January 16th, 2010 at 7:28 am
@ Howard Portnoy:
Howie, actually, after a long and involuntary absence, I resurrected here a few weeks ago with a couple of blog posts. One of them, “A Tale of Six Cities,” brought some needed “Page Six” – sans fotogs, alas – atmospherics to Zombiedom. I conclude that you did not read it, especially because in it I ventured a description of the true Howard Portnoy, as well as a number of others, using nothing more than a Ouija board and dowsing rod, to which you never responded, as others did, that I was hilariously full of it! You were conspicuously preoccupied at the time with the heavy burden of TV celebrity, as I recall.
narc, your post reminds me that the only other initiative worth remarking on from Obama’s state-senator tenure was the work he did with Billy Ayres on bringing the Regis Debray approach of turning community school boards into guerilla fuocos to tackle the problems besetting the Chicago public-school system. The Annenberg Foundation, chaired at that time by Obama IIRC, simultaneously had a brainstorm – or grand mal seizure, you pick – Let’s give an SDS Weatherman $150 million to set parents, teachers, principals, and, as it fell out, students at daggers drawn. Three years later, after the dust had settled, the blood congealed, and Obama and Ayres had moved the wrecking ball elsewhere, the schools were objectively in far worse shape than before and the 150 mill no more than an indistinct memory.
With that record to recommend them, one is permitted to wonder why Biden and not sweet William ended up on the 2008 ticket. I’ll admit that running with Ayres might have shaved four or five points off Obama’s winning margin, but, given the Pentacostal, to-hell-with-anything-that-makes-sense hysteria that seems to have gripped the electorate that year, he still would have pulled it off.

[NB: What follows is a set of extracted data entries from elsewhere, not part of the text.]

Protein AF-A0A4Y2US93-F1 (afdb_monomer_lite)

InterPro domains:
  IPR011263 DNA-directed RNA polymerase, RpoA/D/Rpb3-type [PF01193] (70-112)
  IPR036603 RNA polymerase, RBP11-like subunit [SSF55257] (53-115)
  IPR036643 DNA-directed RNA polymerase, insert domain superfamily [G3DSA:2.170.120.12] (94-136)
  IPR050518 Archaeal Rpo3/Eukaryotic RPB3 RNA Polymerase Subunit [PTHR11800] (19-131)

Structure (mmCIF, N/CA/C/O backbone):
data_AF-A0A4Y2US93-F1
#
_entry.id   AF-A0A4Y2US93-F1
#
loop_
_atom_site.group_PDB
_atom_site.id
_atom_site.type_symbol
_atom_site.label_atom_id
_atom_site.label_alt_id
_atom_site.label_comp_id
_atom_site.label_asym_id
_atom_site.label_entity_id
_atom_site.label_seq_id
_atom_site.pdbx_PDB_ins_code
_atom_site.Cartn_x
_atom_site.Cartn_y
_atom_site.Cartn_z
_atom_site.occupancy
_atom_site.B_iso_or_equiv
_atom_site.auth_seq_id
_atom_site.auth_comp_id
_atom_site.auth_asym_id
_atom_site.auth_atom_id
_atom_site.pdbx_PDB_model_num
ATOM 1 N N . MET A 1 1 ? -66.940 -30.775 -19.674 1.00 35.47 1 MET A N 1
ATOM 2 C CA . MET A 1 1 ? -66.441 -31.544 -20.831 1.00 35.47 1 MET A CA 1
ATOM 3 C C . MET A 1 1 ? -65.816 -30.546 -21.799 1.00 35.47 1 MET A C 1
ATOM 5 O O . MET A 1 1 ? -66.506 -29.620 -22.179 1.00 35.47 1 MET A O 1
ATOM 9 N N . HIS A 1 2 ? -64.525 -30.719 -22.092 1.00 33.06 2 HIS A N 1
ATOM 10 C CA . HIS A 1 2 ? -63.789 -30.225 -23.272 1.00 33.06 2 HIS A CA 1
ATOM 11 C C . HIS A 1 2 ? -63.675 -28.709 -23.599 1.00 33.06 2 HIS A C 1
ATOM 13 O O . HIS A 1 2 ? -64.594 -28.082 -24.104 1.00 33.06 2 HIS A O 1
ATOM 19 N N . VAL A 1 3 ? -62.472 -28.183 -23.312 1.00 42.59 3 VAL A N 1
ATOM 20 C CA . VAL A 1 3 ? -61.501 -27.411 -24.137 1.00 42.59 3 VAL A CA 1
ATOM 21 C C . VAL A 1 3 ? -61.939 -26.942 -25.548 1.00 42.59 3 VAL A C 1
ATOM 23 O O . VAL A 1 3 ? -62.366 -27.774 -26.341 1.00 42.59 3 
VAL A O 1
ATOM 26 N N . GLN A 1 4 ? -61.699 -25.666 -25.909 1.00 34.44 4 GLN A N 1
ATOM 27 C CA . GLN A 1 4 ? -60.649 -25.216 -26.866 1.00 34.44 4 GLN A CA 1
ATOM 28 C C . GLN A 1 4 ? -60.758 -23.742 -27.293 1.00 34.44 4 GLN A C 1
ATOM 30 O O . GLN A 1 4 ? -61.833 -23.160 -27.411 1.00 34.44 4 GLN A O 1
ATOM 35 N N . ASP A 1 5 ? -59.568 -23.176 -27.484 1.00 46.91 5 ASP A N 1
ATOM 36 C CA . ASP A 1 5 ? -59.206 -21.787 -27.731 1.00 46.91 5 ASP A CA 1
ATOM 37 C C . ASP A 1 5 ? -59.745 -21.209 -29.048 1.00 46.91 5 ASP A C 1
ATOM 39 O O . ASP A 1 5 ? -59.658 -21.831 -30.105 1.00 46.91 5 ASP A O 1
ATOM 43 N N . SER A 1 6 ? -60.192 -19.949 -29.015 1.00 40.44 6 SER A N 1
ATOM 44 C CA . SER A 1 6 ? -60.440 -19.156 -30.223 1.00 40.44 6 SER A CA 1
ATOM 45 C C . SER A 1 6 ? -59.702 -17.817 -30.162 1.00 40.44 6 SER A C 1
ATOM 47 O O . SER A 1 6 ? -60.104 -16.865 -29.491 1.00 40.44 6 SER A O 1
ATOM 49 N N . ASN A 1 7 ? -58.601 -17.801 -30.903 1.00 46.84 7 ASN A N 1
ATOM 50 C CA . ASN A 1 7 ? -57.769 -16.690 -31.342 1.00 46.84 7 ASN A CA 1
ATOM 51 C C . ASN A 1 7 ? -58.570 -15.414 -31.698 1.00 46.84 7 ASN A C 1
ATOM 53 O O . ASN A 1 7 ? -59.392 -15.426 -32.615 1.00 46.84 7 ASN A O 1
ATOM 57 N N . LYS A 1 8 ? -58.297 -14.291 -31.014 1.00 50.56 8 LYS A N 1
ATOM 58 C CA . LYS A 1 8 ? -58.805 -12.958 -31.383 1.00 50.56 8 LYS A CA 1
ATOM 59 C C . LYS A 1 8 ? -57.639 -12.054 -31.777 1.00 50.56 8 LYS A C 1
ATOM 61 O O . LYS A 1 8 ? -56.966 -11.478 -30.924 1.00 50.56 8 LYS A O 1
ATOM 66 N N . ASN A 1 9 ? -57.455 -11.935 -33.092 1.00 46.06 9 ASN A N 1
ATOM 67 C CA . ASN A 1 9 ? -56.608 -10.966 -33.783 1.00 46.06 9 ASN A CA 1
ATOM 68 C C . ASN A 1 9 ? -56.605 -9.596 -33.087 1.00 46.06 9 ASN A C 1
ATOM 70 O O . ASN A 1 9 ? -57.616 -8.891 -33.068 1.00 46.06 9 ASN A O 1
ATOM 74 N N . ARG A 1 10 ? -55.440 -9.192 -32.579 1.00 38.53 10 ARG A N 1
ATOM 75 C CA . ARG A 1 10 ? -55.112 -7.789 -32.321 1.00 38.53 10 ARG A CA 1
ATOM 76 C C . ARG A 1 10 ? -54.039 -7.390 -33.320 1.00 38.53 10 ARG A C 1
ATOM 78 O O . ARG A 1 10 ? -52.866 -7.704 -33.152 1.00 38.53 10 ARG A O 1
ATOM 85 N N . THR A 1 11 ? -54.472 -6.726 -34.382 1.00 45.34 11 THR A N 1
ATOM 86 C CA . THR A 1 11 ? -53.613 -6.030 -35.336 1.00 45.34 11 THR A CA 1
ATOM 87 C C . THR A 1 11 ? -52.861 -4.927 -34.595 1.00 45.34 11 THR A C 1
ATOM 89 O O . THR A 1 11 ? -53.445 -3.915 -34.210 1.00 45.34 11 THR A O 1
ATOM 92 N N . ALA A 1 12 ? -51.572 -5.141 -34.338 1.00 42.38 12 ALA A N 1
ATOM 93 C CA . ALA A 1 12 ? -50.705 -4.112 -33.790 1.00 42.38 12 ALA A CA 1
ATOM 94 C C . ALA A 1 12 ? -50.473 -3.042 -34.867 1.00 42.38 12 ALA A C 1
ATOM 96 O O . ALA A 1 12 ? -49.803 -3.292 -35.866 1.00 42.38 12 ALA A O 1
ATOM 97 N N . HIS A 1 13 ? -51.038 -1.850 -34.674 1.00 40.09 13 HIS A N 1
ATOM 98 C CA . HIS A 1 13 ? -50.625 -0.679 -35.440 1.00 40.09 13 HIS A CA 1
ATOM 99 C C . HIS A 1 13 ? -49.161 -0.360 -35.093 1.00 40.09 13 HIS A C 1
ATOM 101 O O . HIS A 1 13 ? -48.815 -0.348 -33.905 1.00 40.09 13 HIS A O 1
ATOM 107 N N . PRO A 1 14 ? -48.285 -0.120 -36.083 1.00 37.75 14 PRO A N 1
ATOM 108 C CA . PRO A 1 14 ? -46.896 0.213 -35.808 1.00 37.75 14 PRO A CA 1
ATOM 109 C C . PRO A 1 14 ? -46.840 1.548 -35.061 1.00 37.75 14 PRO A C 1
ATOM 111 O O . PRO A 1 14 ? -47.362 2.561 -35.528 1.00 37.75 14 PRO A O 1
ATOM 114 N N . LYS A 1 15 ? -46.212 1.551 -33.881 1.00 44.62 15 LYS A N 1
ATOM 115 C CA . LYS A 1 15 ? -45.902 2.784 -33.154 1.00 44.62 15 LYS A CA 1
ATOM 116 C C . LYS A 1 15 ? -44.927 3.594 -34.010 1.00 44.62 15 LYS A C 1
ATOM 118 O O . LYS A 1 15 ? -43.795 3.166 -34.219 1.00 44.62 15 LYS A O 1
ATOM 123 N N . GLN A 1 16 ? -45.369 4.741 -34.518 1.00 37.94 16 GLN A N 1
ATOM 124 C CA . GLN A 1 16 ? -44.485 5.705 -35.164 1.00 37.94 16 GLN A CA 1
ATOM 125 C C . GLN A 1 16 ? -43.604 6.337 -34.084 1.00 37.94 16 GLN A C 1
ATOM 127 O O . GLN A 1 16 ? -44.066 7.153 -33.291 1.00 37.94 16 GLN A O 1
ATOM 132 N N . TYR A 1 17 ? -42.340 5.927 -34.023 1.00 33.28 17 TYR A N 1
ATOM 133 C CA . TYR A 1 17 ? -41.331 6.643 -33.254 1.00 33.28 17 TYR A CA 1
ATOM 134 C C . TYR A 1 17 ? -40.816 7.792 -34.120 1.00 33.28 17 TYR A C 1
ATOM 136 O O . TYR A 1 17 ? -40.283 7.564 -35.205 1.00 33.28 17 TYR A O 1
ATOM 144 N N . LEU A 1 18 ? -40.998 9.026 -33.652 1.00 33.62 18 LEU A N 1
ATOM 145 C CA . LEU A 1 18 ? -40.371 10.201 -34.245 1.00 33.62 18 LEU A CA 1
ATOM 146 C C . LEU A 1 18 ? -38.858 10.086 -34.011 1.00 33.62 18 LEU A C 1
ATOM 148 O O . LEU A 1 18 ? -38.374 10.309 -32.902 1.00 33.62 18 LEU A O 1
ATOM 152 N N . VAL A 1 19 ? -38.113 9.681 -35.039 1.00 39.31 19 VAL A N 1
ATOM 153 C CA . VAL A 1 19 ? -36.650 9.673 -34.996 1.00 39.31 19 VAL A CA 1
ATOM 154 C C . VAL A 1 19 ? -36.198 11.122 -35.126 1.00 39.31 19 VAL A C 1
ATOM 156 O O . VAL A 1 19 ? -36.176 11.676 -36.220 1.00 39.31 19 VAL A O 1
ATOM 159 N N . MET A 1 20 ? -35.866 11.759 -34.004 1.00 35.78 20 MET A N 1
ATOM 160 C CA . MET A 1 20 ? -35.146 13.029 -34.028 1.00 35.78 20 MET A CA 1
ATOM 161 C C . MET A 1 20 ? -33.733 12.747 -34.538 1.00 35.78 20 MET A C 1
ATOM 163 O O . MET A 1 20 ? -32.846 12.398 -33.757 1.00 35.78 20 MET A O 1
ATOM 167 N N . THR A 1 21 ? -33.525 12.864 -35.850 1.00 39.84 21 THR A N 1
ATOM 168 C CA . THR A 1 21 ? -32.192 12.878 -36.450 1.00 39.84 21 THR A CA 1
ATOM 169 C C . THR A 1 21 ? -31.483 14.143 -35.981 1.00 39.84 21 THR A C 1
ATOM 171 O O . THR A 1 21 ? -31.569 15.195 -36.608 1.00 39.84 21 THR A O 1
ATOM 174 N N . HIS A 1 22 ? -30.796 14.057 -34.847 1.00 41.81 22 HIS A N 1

Sully, brilliant conjecture. Thank God I have never lived anywhere near Chicago. Unless it was New York. They were right next door to each other at one time, come to think of it.

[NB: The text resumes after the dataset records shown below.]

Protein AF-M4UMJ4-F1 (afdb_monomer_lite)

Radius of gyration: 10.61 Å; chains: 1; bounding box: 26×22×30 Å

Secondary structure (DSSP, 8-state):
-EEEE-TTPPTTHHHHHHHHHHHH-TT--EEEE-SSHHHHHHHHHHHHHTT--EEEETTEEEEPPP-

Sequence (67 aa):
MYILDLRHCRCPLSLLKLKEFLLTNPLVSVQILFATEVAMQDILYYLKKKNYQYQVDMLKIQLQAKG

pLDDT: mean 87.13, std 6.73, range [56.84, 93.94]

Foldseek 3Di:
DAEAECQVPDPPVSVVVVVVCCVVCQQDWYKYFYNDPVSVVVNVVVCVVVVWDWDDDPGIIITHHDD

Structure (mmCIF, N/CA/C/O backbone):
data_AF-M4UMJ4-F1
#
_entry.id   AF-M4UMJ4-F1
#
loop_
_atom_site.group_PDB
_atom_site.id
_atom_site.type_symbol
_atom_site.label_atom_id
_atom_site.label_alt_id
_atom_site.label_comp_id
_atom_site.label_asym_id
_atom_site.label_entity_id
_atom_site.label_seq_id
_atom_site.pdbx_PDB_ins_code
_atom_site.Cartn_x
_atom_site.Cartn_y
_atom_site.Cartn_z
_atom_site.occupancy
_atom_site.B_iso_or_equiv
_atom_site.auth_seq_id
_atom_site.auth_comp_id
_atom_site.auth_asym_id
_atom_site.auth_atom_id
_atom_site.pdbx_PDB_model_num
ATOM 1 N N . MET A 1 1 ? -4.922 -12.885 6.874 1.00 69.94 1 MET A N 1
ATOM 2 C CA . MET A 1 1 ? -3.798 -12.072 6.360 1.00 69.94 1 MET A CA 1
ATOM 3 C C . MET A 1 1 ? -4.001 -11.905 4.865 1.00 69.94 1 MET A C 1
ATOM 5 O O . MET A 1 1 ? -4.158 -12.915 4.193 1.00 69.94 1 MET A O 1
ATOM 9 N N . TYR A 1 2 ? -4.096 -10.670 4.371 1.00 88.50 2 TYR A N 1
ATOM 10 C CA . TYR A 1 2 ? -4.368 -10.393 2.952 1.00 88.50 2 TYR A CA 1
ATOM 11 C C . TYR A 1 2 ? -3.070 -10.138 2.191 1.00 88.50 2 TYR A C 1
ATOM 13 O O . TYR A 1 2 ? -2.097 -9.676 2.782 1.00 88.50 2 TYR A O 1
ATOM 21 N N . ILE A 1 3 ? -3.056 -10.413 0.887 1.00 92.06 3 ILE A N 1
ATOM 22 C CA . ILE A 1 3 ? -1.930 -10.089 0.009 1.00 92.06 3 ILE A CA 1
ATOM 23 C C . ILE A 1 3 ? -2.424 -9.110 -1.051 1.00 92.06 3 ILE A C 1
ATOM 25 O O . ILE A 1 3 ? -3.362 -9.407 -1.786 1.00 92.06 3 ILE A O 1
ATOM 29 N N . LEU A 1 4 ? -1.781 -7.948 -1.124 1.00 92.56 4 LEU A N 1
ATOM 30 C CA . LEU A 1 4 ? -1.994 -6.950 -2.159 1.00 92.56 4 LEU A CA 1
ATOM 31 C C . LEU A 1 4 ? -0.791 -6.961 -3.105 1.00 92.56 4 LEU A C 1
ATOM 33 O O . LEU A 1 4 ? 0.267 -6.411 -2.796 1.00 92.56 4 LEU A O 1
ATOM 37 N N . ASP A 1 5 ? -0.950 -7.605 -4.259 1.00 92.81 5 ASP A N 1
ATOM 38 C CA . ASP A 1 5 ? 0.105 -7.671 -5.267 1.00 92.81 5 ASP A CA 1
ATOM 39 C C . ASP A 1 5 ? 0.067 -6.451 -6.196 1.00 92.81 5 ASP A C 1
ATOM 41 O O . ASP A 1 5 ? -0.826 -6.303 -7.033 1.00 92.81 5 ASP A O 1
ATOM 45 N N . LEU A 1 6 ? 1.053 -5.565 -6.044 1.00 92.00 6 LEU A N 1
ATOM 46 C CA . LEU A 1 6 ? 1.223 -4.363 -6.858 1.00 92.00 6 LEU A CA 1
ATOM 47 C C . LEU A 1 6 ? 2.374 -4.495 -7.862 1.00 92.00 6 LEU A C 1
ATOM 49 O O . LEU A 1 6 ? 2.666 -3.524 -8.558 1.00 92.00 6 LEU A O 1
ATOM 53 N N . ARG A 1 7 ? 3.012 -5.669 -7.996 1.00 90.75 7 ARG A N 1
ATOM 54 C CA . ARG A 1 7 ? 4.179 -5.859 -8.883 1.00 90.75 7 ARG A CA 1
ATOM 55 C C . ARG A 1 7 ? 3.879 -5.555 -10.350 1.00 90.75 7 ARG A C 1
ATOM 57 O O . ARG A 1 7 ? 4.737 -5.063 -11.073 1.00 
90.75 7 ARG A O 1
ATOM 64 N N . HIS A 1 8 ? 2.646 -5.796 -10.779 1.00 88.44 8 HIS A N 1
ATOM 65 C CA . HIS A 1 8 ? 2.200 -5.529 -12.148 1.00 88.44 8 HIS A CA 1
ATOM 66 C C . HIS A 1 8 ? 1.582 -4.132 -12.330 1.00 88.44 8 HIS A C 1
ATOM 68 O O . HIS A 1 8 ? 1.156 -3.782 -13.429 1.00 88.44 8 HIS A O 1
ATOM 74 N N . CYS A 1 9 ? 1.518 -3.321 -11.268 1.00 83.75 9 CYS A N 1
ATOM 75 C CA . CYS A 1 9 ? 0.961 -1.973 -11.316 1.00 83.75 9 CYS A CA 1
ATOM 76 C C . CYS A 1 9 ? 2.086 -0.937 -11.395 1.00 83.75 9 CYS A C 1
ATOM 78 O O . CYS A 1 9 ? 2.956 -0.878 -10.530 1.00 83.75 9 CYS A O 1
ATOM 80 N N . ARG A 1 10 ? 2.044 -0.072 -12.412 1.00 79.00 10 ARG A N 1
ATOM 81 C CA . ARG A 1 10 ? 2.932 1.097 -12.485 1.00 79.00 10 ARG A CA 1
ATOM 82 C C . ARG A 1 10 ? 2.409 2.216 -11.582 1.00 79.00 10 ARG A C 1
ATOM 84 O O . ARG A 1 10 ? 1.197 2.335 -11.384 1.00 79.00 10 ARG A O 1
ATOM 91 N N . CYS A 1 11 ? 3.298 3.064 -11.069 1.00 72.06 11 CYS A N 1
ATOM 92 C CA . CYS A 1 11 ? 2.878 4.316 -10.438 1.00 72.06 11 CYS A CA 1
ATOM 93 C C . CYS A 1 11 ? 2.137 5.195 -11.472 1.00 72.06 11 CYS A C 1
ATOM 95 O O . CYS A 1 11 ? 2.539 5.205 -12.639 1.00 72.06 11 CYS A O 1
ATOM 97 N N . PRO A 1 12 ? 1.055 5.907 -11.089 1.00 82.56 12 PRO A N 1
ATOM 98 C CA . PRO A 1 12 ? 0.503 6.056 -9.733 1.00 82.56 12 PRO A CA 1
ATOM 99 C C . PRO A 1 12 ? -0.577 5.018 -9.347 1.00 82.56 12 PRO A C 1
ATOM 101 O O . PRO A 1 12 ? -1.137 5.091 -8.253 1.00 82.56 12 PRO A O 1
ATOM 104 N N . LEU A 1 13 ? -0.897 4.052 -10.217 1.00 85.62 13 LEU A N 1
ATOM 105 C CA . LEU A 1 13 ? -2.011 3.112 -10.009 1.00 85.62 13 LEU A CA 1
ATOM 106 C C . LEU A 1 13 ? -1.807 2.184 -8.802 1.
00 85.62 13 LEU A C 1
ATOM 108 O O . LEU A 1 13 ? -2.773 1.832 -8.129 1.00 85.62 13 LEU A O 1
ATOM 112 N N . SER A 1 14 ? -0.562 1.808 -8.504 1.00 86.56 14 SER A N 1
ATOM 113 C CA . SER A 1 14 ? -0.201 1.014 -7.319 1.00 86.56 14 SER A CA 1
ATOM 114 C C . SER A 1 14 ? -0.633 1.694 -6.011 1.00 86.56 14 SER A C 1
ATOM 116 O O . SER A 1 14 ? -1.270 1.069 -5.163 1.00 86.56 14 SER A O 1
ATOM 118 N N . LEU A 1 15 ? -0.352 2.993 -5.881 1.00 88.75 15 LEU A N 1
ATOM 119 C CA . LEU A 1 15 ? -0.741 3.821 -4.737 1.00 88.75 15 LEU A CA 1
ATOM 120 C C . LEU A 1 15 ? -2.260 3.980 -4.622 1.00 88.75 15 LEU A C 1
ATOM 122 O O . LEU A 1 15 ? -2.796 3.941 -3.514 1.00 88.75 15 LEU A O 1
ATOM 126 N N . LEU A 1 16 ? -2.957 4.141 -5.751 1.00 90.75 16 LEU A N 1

January 16th, 2010 at 7:43 am
@ Joe NS:
Surely New York has some fun and games also. Philadelphia had its Move Houses, built twice to replace the original row houses the fire department and police burned down. I don’t want to get depressed so I’m not going to go and find that story.
City burns out neighborhood to eliminate troublesome radicals. City replaces homes. Those homes prove structurally unsound. City tears those down and replaces them with homes that are now sinking.
January 16th, 2010 at 8:06 am
narciso wrote:
No, that was a very sober measured piece, except he leaves out the fact what popped the bubble, the newly reset APR’s that went up 18 times between 2004 and 2008, and the concurrent oil spike to $147
a barrel
The first prick of the needle into the Bubble was the blockage of the Spigot of the Japannesse Carry Trade due to the higher valuations of the Yen vs the Yuan. (Once again featuring the destabilizing aspect of our “Floating” world Fiat Currency System). Once the Yen stopped flowing in the Summer of 2007,the Dominos started to fall.
January 16th, 2010 at 8:09 am
@ Joe NS:
Joe, I did miss your piece, though I will go back and check your archives for it. I myself took a brief hiatus owing to some personal issues which I was able to work through. Anyway, great to have you back among the fold.
January 16th, 2010 at 9:43 am
@ Joe NS:
Not bad at all, Joe. I’m from Pennsylvania (which is at least next to NJ), and I never supported Kahane, though I like to think that my Zionism, such as it is, is purely beneficent. Or at least as beneficent as it can be with all them A-rabs running around sploding things.